Crashing drum beats and white noise gently subsided into deceptive simplicity and suspended time, while the exciting and charismatic mezzo Fleur Barron lent her rich tone, creating a haunting and immersive vocal experience, complete with extended techniques, adventurously matched by other-worldly orchestral harmonics and textures. But the search for light continued.

Maybe we’d find it in Haydn? Not exactly. His Symphony no. 26 in D minor, “Lamentatione”, one of his earliest Sturm und Drang symphonies, exhibited more than a touch of darkness with its restless exploration of minor keys. Hannigan’s podium choreography demonstrated her sense of drama as she drew out instrumental interplays, allowing the orchestra’s citrus sheen, cleansing and sharp, to win through, with a warm melting moment of reprieve in the slow movement.

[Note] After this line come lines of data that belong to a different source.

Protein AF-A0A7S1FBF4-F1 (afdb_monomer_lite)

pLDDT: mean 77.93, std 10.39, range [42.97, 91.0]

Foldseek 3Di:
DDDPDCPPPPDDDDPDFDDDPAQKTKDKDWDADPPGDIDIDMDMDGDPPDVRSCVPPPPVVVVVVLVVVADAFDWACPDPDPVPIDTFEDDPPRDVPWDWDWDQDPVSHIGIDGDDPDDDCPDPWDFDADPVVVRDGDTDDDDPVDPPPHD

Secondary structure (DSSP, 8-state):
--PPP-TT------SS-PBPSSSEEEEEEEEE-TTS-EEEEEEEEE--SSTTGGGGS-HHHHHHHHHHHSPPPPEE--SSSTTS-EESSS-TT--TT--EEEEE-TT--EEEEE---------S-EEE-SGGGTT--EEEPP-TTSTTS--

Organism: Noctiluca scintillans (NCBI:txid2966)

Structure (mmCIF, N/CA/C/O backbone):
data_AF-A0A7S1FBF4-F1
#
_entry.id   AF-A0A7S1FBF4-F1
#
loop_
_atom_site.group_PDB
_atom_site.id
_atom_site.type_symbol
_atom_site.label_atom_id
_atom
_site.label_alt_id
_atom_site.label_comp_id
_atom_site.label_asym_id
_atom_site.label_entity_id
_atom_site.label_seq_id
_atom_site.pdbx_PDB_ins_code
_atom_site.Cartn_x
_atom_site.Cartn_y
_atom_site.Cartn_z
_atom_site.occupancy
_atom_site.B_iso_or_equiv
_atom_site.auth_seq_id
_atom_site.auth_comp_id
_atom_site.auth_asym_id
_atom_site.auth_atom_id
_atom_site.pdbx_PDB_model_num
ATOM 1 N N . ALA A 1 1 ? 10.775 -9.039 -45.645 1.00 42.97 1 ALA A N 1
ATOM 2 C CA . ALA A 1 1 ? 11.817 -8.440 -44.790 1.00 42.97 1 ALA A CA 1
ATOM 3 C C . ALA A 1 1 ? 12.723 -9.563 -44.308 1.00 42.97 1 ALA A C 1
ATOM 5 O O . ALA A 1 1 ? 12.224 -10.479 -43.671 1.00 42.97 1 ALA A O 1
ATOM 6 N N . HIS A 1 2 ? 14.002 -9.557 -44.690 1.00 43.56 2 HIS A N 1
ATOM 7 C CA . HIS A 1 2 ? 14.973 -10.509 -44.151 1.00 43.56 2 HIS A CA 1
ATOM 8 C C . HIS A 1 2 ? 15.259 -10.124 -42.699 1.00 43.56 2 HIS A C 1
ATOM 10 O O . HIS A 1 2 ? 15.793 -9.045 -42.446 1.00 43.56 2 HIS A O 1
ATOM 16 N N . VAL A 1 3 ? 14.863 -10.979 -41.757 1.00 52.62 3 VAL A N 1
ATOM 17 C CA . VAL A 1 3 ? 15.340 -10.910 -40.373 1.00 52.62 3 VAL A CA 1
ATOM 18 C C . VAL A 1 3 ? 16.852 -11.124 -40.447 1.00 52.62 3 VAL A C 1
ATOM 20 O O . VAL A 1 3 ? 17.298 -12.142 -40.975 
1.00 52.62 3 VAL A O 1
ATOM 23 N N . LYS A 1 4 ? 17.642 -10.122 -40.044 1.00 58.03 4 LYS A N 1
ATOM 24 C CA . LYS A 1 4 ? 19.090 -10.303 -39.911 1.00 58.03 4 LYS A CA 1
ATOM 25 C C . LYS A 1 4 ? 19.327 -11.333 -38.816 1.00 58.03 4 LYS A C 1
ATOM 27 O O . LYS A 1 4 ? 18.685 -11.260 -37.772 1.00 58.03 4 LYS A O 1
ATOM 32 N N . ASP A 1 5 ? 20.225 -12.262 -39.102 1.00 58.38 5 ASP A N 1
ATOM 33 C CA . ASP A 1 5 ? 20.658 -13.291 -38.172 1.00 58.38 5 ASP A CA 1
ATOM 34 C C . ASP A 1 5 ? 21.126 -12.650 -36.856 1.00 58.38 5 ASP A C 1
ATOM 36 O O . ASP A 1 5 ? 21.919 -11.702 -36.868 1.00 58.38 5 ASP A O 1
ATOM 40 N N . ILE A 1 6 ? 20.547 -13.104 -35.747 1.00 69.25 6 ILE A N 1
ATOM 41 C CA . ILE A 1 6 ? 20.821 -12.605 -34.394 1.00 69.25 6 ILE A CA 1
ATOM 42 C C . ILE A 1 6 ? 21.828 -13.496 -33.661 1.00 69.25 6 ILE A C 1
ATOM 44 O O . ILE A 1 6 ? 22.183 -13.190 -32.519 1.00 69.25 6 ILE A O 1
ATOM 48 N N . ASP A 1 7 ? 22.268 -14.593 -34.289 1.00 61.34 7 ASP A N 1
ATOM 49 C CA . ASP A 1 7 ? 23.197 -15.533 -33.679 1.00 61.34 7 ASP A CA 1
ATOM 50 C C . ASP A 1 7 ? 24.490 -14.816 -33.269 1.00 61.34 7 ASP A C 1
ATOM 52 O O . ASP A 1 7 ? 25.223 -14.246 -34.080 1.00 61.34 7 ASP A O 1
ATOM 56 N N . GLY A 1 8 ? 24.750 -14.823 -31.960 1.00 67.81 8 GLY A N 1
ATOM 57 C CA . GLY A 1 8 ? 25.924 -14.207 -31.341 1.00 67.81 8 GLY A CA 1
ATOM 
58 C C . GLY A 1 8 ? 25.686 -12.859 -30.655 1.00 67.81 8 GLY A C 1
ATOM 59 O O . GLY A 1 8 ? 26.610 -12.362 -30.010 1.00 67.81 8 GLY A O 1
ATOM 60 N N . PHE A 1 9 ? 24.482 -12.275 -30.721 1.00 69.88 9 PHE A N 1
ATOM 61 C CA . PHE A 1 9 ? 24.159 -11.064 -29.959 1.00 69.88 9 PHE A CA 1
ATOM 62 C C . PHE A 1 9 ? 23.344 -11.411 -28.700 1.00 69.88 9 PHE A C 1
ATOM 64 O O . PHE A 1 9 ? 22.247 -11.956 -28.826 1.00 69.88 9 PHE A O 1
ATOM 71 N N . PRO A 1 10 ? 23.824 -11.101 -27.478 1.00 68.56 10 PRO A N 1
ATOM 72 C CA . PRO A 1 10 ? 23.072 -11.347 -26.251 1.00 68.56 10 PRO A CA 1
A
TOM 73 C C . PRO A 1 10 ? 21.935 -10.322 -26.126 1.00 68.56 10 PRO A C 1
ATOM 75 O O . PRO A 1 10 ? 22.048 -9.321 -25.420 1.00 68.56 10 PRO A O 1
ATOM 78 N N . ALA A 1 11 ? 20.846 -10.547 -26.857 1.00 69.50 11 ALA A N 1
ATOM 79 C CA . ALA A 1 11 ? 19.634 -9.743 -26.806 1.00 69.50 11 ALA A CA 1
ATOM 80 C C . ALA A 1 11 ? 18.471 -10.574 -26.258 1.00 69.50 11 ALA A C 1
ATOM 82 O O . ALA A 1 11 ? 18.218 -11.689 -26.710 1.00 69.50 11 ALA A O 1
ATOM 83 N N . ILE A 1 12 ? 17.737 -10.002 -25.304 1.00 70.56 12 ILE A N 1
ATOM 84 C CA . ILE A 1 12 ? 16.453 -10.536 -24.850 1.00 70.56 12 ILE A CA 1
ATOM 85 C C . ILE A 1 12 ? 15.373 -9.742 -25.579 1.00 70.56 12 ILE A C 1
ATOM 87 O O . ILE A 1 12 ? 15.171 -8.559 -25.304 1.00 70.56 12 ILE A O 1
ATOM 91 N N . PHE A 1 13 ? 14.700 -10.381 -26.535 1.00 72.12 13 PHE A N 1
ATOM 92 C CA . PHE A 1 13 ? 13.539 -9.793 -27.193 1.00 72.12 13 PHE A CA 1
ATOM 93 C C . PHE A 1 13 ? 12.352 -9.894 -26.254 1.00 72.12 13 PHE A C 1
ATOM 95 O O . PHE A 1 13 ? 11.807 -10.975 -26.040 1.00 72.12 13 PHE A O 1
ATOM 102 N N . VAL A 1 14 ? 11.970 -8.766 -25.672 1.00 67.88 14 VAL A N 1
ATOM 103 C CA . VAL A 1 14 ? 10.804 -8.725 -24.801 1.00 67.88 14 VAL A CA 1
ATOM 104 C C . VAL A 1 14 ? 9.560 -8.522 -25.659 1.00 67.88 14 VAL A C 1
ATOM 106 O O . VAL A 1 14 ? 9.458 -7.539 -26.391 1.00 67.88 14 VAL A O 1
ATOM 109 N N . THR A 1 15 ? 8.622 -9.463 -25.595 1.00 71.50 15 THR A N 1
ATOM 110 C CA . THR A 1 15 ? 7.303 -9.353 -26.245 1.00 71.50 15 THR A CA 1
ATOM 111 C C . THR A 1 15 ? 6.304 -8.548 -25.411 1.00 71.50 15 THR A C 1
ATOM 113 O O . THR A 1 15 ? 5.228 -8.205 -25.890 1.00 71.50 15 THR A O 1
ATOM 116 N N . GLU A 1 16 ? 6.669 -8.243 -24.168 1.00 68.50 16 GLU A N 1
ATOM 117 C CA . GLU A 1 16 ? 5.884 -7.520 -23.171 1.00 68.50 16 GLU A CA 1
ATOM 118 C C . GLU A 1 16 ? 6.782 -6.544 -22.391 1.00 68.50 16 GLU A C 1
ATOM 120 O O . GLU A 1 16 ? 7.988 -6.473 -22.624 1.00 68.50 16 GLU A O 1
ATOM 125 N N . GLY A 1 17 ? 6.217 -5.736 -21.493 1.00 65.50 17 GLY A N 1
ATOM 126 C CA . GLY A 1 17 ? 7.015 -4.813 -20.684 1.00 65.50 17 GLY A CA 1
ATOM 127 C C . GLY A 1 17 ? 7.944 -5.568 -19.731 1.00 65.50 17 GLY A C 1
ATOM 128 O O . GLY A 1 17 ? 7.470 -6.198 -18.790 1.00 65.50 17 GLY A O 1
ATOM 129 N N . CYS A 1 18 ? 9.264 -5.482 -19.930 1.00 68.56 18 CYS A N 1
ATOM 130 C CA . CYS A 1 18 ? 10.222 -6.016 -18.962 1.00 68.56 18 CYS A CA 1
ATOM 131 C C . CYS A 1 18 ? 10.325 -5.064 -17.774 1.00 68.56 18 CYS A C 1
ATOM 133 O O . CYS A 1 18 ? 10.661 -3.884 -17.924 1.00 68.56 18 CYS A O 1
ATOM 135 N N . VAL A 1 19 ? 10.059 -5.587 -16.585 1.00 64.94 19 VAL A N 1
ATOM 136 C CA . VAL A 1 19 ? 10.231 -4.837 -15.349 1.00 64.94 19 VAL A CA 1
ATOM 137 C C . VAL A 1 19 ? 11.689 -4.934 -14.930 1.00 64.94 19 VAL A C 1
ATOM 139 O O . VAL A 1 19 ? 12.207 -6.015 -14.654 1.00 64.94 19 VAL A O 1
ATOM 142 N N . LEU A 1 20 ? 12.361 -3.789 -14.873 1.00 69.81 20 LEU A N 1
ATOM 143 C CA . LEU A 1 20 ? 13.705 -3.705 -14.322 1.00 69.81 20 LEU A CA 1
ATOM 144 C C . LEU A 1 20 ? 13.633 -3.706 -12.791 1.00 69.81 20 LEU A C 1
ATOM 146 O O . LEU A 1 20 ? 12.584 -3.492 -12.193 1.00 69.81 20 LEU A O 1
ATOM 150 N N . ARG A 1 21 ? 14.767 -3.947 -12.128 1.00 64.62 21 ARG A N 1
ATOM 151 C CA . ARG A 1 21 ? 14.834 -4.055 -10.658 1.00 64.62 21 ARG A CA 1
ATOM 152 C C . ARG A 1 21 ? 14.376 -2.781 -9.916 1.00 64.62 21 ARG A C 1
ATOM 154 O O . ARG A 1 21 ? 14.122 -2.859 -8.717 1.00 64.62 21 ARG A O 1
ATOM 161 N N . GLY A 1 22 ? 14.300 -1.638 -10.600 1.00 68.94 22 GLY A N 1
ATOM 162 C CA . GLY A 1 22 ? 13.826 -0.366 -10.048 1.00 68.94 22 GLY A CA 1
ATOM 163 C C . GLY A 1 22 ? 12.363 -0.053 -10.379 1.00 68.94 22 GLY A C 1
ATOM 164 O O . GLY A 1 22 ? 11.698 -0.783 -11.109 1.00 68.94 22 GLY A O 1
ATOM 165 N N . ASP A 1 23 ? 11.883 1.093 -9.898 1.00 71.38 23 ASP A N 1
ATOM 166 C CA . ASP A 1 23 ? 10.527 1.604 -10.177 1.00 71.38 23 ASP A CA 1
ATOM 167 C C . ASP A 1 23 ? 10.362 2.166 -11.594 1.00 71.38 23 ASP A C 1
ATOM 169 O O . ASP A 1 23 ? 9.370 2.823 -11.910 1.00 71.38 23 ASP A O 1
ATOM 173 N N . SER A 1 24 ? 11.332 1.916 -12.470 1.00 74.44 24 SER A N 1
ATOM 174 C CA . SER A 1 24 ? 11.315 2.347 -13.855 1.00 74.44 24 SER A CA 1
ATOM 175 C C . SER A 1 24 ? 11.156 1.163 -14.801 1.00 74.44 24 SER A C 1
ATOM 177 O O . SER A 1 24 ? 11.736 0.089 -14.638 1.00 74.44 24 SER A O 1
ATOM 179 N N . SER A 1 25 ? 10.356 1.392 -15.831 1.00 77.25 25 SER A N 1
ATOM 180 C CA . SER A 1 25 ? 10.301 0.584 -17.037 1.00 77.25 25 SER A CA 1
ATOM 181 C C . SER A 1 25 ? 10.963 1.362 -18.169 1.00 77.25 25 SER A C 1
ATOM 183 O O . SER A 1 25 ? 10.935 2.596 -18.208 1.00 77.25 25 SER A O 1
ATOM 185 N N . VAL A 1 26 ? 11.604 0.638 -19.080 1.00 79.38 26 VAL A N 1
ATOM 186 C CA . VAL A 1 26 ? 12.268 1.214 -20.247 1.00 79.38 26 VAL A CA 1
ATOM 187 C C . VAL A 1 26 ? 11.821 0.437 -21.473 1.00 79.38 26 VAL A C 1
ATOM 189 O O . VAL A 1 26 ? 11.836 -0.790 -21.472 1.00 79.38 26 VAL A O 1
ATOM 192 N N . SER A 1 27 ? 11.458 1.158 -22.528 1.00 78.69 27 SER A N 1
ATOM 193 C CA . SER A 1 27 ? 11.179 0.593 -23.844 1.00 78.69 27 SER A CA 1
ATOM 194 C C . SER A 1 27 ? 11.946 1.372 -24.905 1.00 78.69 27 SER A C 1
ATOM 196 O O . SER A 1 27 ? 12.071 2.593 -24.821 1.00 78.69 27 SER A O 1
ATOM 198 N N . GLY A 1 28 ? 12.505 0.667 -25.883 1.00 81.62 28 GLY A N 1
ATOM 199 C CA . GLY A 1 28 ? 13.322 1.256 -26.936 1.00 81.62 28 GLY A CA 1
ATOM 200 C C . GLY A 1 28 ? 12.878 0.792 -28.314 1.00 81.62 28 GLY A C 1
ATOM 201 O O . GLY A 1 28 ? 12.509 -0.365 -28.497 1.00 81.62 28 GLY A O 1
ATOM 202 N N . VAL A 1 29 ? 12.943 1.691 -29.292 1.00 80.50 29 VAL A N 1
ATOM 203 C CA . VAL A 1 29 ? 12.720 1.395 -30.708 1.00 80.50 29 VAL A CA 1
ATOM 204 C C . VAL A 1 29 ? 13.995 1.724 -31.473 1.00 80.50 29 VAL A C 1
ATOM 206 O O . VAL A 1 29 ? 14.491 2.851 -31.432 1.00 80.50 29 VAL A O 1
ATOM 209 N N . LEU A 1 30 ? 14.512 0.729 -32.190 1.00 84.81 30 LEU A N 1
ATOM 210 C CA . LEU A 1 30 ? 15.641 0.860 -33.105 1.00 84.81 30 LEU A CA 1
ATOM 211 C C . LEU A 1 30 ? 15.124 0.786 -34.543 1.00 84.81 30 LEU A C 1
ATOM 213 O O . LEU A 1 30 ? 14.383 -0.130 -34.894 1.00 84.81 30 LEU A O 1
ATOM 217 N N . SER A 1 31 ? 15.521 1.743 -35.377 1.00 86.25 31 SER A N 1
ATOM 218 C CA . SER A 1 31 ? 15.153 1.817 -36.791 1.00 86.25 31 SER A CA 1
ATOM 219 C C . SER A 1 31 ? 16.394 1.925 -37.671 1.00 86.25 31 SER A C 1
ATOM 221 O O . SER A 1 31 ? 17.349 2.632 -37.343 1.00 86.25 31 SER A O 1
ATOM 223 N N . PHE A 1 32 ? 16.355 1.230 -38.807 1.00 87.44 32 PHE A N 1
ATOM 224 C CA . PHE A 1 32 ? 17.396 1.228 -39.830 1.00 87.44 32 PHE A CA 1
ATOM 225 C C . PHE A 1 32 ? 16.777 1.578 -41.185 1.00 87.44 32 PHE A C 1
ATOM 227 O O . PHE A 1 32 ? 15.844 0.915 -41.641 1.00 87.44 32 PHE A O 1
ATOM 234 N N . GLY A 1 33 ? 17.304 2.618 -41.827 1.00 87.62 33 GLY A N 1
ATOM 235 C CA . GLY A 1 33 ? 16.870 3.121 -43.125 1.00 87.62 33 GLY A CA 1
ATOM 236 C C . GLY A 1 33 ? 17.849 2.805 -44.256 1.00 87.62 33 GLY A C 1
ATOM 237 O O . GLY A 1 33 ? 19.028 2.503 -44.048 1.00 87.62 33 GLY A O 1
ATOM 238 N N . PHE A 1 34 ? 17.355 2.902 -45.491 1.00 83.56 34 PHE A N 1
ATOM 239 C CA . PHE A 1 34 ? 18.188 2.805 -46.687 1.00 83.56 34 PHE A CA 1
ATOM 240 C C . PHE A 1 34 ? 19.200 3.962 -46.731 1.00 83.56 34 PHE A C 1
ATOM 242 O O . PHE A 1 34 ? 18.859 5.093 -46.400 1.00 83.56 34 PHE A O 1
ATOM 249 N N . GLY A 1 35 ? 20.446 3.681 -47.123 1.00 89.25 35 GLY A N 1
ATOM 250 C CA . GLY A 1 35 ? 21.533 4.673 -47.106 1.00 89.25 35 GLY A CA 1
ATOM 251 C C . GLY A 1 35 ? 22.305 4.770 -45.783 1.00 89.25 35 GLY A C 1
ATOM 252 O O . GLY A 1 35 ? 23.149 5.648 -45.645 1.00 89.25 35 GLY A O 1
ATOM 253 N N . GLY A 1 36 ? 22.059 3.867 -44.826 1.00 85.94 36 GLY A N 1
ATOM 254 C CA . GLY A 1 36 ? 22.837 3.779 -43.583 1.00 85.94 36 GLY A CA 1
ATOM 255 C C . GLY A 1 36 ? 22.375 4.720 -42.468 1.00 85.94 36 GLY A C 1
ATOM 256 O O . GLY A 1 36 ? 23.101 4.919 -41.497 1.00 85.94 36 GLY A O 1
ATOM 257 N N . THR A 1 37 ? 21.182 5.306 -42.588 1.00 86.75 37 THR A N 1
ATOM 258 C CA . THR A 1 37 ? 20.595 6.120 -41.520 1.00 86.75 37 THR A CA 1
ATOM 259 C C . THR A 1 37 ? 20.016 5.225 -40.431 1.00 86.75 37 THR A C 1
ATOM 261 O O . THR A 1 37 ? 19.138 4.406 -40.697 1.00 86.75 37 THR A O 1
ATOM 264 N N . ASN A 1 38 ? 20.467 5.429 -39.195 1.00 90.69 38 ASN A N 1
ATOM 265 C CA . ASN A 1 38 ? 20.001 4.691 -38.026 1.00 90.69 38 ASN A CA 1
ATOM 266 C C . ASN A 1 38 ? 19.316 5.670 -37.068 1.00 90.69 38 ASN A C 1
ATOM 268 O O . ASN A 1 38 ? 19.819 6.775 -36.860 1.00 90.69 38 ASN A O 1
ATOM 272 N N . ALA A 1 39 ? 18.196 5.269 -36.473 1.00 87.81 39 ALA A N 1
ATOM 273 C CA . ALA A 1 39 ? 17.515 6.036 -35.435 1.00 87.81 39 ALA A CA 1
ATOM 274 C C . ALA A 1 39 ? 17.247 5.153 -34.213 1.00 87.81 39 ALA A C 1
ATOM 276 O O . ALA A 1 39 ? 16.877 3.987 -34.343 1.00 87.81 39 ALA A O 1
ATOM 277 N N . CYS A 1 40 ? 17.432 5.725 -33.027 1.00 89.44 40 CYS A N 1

Barbara Hannigan conducts the London Symphony Orchestra
© LSO | Mark Allan

Under a single spotlight, Hannigan opened the second half with the second of Luigi Nono’s ‘songs of life and love’, Djamila Boupacha for solo soprano, reflecting the struggle from oppression to freedom. Hannigan’s pinpoint accuracy with Nono’s carefully placed notes, wide intervals and angular melodic lines was not only technically brilliant, but provided an intense and highly expressive reading. Ending with “the light must come” – and without a break – Hannigan turned to face the orchestra for the last hours of a dying man in Richard Strauss’ Death and Transfiguration. Swathes of lush strings and surges of power created genuine depth, the woodwinds and brass quite spectacular, and the entire orchestra unashamedly committed, as Hannigan’s troubled search came to an end with light finally and resplendently emerging from the dark.